# 407 Training Visa



## Fabsi (Jul 17, 2019)

Hi everyone my name is Fabian and I am originally from Germany.
I studied a postgrad degree at UQ in Brisbane and graduated a year ago.

I am currently based in Brisbane and work with a local IT company as a Business Analyst.
I managed to stay on a working holiday visa for the last year and I just lodged my training visa 407 for the role of Management Consultant sponsored by my current employer.
Now I received a rejection notice from DOH. Is there anyone who can help? I’m kinda lost atm.

Worst thing is that I am currently not in Australia as I left the country for a wedding of a friend of mine and I am not even sure if I can reenter the country.

I can forward the DOH notice if needed.

Many thanks in advance,
Fabsi ray2:


----------



## JennyWang (Jan 9, 2018)

What is your current visa status?
I suppose you should be on bridging visa. But if so you should be on bridging visa B and a final decision will not normally issued to bridging visa B. Nevertheless, your visa will expire in 28 days after the visa rejection.

I am not sure why the rejection is. The probable reason might be 1) you employer is not eligible to provide training. 2) you don't meet the genuine temporary entry criteria.

Also I have never seen a company sponsoring 407 more often it is a tertiary education sector. 

Cheers,


----------



## Fabsi (Jul 17, 2019)

*Training Visa 407 Rejection*

Hi Jenny,

you are right I am currently on a bridging visa B with travel allowance.
I received a "IMMI s57 Natural Justice" notice on October 31.
The notice states the following:

"This letter refers to your application for a Training (subclass 407) visa. You have indicated in
your application that you wish to be considered for the grant of a Training (subclass 407) visa
and that XXXXXX is your intended sponsor for this application.
No Approved Nomination
You have not been identified in an approved Training (subclass 407) nomination by your
intended sponsor or any other sponsor.
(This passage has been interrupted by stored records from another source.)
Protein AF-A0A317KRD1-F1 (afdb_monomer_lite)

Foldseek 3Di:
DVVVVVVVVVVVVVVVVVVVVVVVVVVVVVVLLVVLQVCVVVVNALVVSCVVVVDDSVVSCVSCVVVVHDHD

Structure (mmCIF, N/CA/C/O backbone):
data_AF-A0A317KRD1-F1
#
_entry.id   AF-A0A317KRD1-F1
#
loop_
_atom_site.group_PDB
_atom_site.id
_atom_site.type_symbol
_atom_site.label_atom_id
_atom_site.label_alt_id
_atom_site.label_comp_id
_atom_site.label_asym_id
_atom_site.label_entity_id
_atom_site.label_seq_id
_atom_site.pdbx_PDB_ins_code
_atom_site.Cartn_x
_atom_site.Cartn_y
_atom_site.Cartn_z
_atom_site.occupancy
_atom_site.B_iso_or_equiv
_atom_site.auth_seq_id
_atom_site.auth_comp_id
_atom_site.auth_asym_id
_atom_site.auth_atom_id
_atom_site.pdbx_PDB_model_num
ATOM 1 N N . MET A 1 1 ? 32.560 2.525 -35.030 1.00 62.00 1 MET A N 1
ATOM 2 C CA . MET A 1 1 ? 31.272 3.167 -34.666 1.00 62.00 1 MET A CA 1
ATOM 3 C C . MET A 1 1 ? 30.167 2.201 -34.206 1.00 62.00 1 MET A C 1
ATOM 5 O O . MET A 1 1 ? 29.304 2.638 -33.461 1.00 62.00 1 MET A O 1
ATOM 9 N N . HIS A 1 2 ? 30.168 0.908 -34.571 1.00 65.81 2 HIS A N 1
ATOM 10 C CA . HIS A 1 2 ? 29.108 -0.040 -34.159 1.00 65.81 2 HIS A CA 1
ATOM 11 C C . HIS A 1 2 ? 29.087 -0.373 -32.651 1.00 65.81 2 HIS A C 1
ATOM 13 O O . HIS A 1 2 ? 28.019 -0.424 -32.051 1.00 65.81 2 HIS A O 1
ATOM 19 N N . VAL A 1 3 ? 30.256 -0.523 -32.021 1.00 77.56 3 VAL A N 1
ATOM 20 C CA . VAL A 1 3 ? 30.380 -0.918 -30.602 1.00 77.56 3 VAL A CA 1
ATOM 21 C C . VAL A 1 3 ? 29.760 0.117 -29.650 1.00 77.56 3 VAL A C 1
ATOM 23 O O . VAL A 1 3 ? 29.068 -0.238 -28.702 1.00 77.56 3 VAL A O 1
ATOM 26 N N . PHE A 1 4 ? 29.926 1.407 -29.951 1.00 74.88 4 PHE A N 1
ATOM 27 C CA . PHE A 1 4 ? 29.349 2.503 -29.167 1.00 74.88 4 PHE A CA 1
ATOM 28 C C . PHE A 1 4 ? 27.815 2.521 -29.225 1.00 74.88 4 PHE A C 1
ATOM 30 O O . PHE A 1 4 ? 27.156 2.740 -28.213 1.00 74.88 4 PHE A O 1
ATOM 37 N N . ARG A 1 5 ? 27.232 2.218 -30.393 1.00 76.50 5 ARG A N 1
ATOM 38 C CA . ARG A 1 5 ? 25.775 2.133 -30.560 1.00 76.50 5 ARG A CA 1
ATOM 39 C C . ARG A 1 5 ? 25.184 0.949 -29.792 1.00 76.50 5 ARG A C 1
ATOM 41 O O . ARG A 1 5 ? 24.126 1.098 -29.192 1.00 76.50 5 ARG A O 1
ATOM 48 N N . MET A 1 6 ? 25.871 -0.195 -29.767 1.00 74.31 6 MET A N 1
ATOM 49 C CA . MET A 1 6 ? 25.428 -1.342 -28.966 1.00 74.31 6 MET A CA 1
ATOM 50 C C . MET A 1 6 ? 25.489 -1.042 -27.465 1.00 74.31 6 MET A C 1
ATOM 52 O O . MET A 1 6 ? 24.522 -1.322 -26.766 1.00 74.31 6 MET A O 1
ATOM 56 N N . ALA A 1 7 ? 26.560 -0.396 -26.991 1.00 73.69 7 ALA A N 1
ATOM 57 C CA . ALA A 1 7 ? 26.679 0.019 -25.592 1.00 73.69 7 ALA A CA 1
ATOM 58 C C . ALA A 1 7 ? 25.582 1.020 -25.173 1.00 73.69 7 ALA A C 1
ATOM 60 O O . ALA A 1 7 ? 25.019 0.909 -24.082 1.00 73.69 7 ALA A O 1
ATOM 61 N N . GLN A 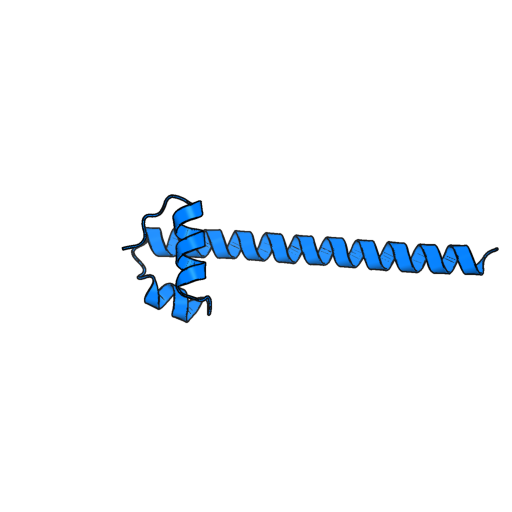1 8 ? 25.226 1.968 -26.048 1.00 77.88 8 GLN A N 1
ATOM 62 C CA . GLN A 1 8 ? 24.095 2.868 -25.801 1.00 77.88 8 GLN A CA 1
ATOM 63 C C . GLN A 1 8 ? 22.755 2.127 -25.759 1.00 77.88 8 GLN A C 1
ATOM 65 O O . GLN A 1 8 ? 21.946 2.391 -24.874 1.00 77.88 8 GLN A O 1
ATOM 70 N N . ALA A 1 9 ? 22.526 1.176 -26.668 1.00 75.19 9 ALA A N 1
ATOM 71 C CA . ALA A 1 9 ? 21.292 0.394 -26.697 1.00 75.19 9 ALA A CA 1
ATOM 72 C C . ALA A 1 9 ? 21.119 -0.465 -25.432 1.00 75.19 9 ALA A C 1
ATOM 74 O O . ALA A 1 9 ? 20.027 -0.527 -24.870 1.00 75.19 9 ALA A O 1
ATOM 75 N N . THR A 1 10 ? 22.197 -1.077 -24.930 1.00 78.25 10 THR A N 1
ATOM 76 C CA . THR A 1 10 ? 22.156 -1.840 -23.673 1.00 78.25 10 THR A CA 1
ATOM 77 C C . THR A 1 10 ? 21.908 -0.945 -22.462 1.00 78.25 10 THR A C 1
ATOM 79 O O . THR A 1 10 ? 21.127 -1.312 -21.585 1.00 78.25 10 THR A O 1
ATOM 82 N N . ALA A 1 11 ? 22.521 0.245 -22.423 1.00 79.25 11 ALA A N 1
ATOM 83 C CA . ALA A 1 11 ? 22.289 1.217 -21.358 1.00 79.25 11 ALA A CA 1
ATOM 84 C C . ALA A 1 11 ? 20.829 1.703 -21.353 1.00 79.25 11 ALA A C 1
ATOM 86 O O . ALA A 1 11 ? 20.187 1.688 -20.303 1.00 79.25 11 ALA A O 1
ATOM 87 N N . ALA A 1 12 ? 20.274 2.034 -22.523 1.00 79.25 12 ALA A N 1
ATOM 88 C CA . ALA A 1 12 ? 18.875 2.431 -22.666 1.00 79.25 12 ALA A CA 1
ATOM 89 C C . ALA A 1 12 ? 17.912 1.324 -22.198 1.00 79.25 12 ALA A C 1
ATOM 91 O O . ALA A 1 12 ? 17.050 1.582 -21.363 1.00 79.25 12 ALA A O 1
ATOM 92 N N . ALA A 1 13 ? 18.125 0.077 -22.632 1.00 80.62 13 ALA A N 1
ATOM 93 C CA . ALA A 1 13 ? 17.306 -1.060 -22.206 1.00 80.62 13 ALA A CA 1
ATOM 94 C C . ALA A 1 13 ? 17.387 -1.321 -20.689 1.00 80.62 13 ALA A C 1
ATOM 96 O O . ALA A 1 13 ? 16.395 -1.694 -20.063 1.00 80.62 13 ALA A O 1
ATOM 97 N N . SER A 1 14 ? 18.557 -1.119 -20.072 1.00 77.00 14 SER A N 1
ATOM 98 C CA . SER A 1 14 ? 18.707 -1.239 -18.616 1.00 77.00 14 SER A CA 1
ATOM 99 C C . SER A 1 14 ? 17.974 -0.128 -17.854 1.00 77.00 14 SER A C 1
ATOM 101 O O . SER A 1 14 ? 17.330 -0.400 -16.841 1.00 77.00 14 SER A O 1
ATOM 103 N N . ALA A 1 15 ? 18.013 1.106 -18.366 1.00 83.38 15 ALA A N 1
ATOM 104 C CA . ALA A 1 15 ? 17.327 2.246 -17.772 1.00 83.38 15 ALA A CA 1
ATOM 105 C C . ALA A 1 15 ? 15.802 2.108 -17.870 1.00 83.38 15 ALA A C 1
ATOM 107 O O . ALA A 1 15 ? 15.097 2.421 -16.911 1.00 83.38 15 ALA A O 1
ATOM 108 N N . GLU A 1 16 ? 15.304 1.592 -18.995 1.00 82.06 16 GLU A N 1
ATOM 109 C CA . GLU A 1 16 ? 13.883 1.319 -19.209 1.00 82.06 16 GLU A CA 1
ATOM 110 C C . GLU A 1 16 ? 13.360 0.247 -18.244 1.00 82.06 16 GLU A C 1
ATOM 112 O O . GLU A 1 16 ? 12.362 0.475 -17.563 1.00 82.06 16 GLU A O 1
ATOM 117 N N . ARG A 1 17 ? 14.080 -0.871 -18.076 1.00 79.81 17 ARG A N 1
ATOM 118 C CA . ARG A 1 17 ? 13.726 -1.896 -17.073 1.00 79.81 17 ARG A CA 1
ATOM 119 C C . ARG A 1 17 ? 13.710 -1.326 -15.658 1.00 79.81 17 ARG A C 1
ATOM 121 O O . ARG A 1 17 ? 12.747 -1.519 -14.928 1.00 79.81 17 ARG A O 1
ATOM 128 N N . ALA A 1 18 ? 14.729 -0.548 -15.293 1.00 82.69 18 ALA A N 1
ATOM 129 C CA . ALA A 1 18 ? 14.778 0.098 -13.984 1.00 82.69 18 ALA A CA 1
ATOM 130 C C . ALA A 1 18 ? 13.647 1.124 -13.781 1.00 82.69 18 ALA A C 1
ATOM 132 O O . ALA A 1 18 ? 13.245 1.384 -12.648 1.00 82.69 18 ALA A O 1
ATOM 133 N N . ALA A 1 19 ? 13.149 1.762 -14.843 1.00 84.44 19 ALA A N 1
ATOM 134 C CA . ALA A 1 19 ? 11.973 2.627 -14.769 1.00 84.44 19 ALA A CA 1
ATOM 135 C C . ALA A 1 19 ? 10.693 1.808 -14.539 1.00 84.44 19 ALA A C 1
ATOM 137 O O . ALA A 1 19 ? 9.957 2.109 -13.602 1.00 84.44 19 ALA A O 1
ATOM 138 N N . GLN A 1 20 ? 10.492 0.732 -15.302 1.00 85.00 20 GLN A N 1
ATOM 139 C CA . GLN A 1 20 ? 9.347 -0.175 -15.146 1.00 85.00 20 GLN A CA 1
ATOM 140 C C . GLN A 1 20 ? 9.302 -0.822 -13.754 1.00 85.00 20 GLN A C 1
ATOM 142 O O . GLN A 1 20 ? 8.243 -0.927 -13.142 1.00 85.00 20 GLN A O 1
ATOM 147 N N . ASP A 1 21 ? 10.452 -1.224 -13.213 1.00 85.62 21 ASP A N 1
ATOM 148 C CA . ASP A 1 21 ? 10.521 -1.809 -11.872 1.00 85.62 21 ASP A CA 1
ATOM 149 C C . ASP A 1 21 ? 10.180 -0.777 -10.788 1.00 85.62 21 ASP A C 1
ATOM 151 O O . ASP A 1 21 ? 9.484 -1.089 -9.822 1.00 85.62 21 ASP A O 1
ATOM 155 N N . ARG A 1 22 ? 10.609 0.481 -10.962 1.00 84.75 22 ARG A N 1
ATOM 156 C CA . ARG A 1 22 ? 10.238 1.582 -10.057 1.00 84.75 22 ARG A CA 1
ATOM 157 C C . ARG A 1 22 ? 8.742 1.877 -10.092 1.00 84.75 22 ARG A C 1
ATOM 159 O O . ARG A 1 22 ? 8.161 2.148 -9.041 1.00 84.75 22 ARG A O 1
ATOM 166 N N . GLU A 1 23 ? 8.130 1.813 -11.268 1.00 88.62 23 GLU A N 1
ATOM 167 C CA . GLU A 1 23 ? 6.690 2.002 -11.438 1.00 88.62 23 GLU A CA 1
ATOM 168 C C . GLU A 1 23 ? 5.905 0.914 -10.699 1.00 88.62 23 GLU A C 1
ATOM 170 O O . GLU A 1 23 ? 5.092 1.236 -9.836 1.00 88.62 23 GLU A O 1
ATOM 175 N N . LYS A 1 24 ? 6.256 -0.363 -10.897 1.00 88.00 24 LYS A N 1
ATOM 176 C CA . LYS A 1 24 ? 5.635 -1.491 -10.176 1.00 88.00 24 LYS A CA 1
ATOM 177 C C . LYS A 1 24 ? 5.774 -1.378 -8.660 1.00 88.00 24 LYS A C 1
ATOM 179 O O . LYS A 1 24 ? 4.842 -1.679 -7.920 1.00 88.00 24 LYS A O 1
ATOM 184 N N . VAL A 1 25 ? 6.938 -0.943 -8.174 1.00 89.19 25 VAL A N 1
ATOM 185 C CA . VAL A 1 25 ? 7.156 -0.722 -6.735 1.00 89.19 25 VAL A CA 1
ATOM 186 C C . VAL A 1 25 ? 6.284 0.417 -6.210 1.00 89.19 25 VAL A C 1
ATOM 188 O O . VAL A 1 25 ? 5.826 0.356 -5.070 1.00 89.19 25 VAL A O 1
ATOM 191 N N . THR A 1 26 ? 6.070 1.457 -7.013 1.00 89.75 26 THR A N 1
ATOM 192 C CA . THR A 1 26 ? 5.198 2.578 -6.645 1.00 89.75 26 THR A CA 1
ATOM 193 C C . THR A 1 26 ? 3.751 2.109 -6.572 1.00 89.75 26 THR A C 1
ATOM 195 O O . THR A 1 26 ? 3.122 2.270 -5.532 1.00 89.75 26 THR A O 1
ATOM 198 N N . GLU A 1 27 ? 3.280 1.398 -7.594 1.00 91.00 27 GLU A N 1
ATOM 199 C CA . GLU A 1 27 ? 1.929 0.842 -7.631 1.00 91.00 27 GLU A CA 1
ATOM 200 C C . GLU A 1 27 ? 1.660 -0.100 -6.446 1.00 91.00 27 GLU A C 1
ATOM 202 O O . GLU A 1 27 ? 0.658 0.039 -5.747 1.00 91.00 27 GLU A O 1
ATOM 207 N N . ALA A 1 28 ? 2.592 -1.007 -6.140 1.00 90.75 28 ALA A N 1
ATOM 208 C CA . ALA A 1 28 ? 2.463 -1.908 -4.996 1.00 90.75 28 ALA A CA 1
ATOM 209 C C . ALA A 1 28 ? 2.406 -1.156 -3.653 1.00 90.75 28 ALA A C 1
ATOM 211 O O . ALA A 1 28 ? 1.703 -1.573 -2.729 1.00 90.75 28 ALA A O 1
ATOM 212 N N . ARG A 1 29 ? 3.135 -0.039 -3.523 1.00 90.44 29 ARG A N 1
ATOM 213 C CA . ARG A 1 29 ? 3.078 0.812 -2.324 1.00 90.44 29 ARG A CA 1
ATOM 214 C C . ARG A 1 29 ? 1.739 1.526 -2.204 1.00 90.44 29 ARG A C 1
ATOM 216 O O . ARG A 1 29 ? 1.227 1.612 -1.090 1.00 90.44 29 ARG A O 1
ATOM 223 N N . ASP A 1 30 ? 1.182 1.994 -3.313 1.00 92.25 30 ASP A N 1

You may wish to contact your sponsor in regards to
this.
As a result you are currently unable to meet criterion 407.214 of Schedule 2 of the Migration
Regulations 1994:
407.214"




My employer also send me the notice he received on his end as the sponsor for the 407 visa:


"I wish to advise that the application for approval of a nomination has been refused. The
attached nomination refusal decision record outlines details about this decision.

After careful consideration of the information provided, the applicant has failed to
demonstrate how they have met the relevant criteria for the approval of this nomination as
set out in Australian migration law.

Review rights
No further assessment of this application can be taken at this office. However, you are
entitled to apply to the Administrative Appeals Tribunal (AAT) for a merits review of this
decision within 21 days after the day on which you are taken to have received this letter.

Receiving this letter
As this letter was sent to you by email, you are taken to have received it at the end of the day
it was transmitted.

This review period is prescribed in law and an application for merits review may not be
accepted after that date.


NOTICE OF DECISION
NOMINATION REFUSAL NOTICE
TRAINING(NOMINATION) SUBCLASS 407 VISA
Proposed Occupation, training or activity Management Consultant - 224711

Information and evidence considered
I am a delegated decision maker under section 140GB of the Migration Act 1958. In reaching
my decision, I have considered the following:

● relevant legislation contained in the Migration Act and Migration Regulations 1994
● information contained in the Department's Procedures Advice Manual 3
● documents and information provided by the nomination applicant

Findings
On the basis of all of the information available to me, including the documents and
information the nomination applicant provided, I find that the criteria for the approval of a
nomination of a program of occupational training in relation to a holder of, or an applicant or
proposed applicant for, a Subclass 407 (Training) visa have not been met.

Reasons for decision
Under section 140GB of the Migration Act, the Minister must approve an approved sponsor’s
nomination if the prescribed criteria are satisfied. The prescribed criteria for approval of a
nomination of a program of occupational training (the nominated program) in relation to
a holder of, or an applicant or proposed applicant for, a Subclass 407 (Training) visa (the
nominee) are set out in regulations 2.72A and 2.72B of the Migration Regulations.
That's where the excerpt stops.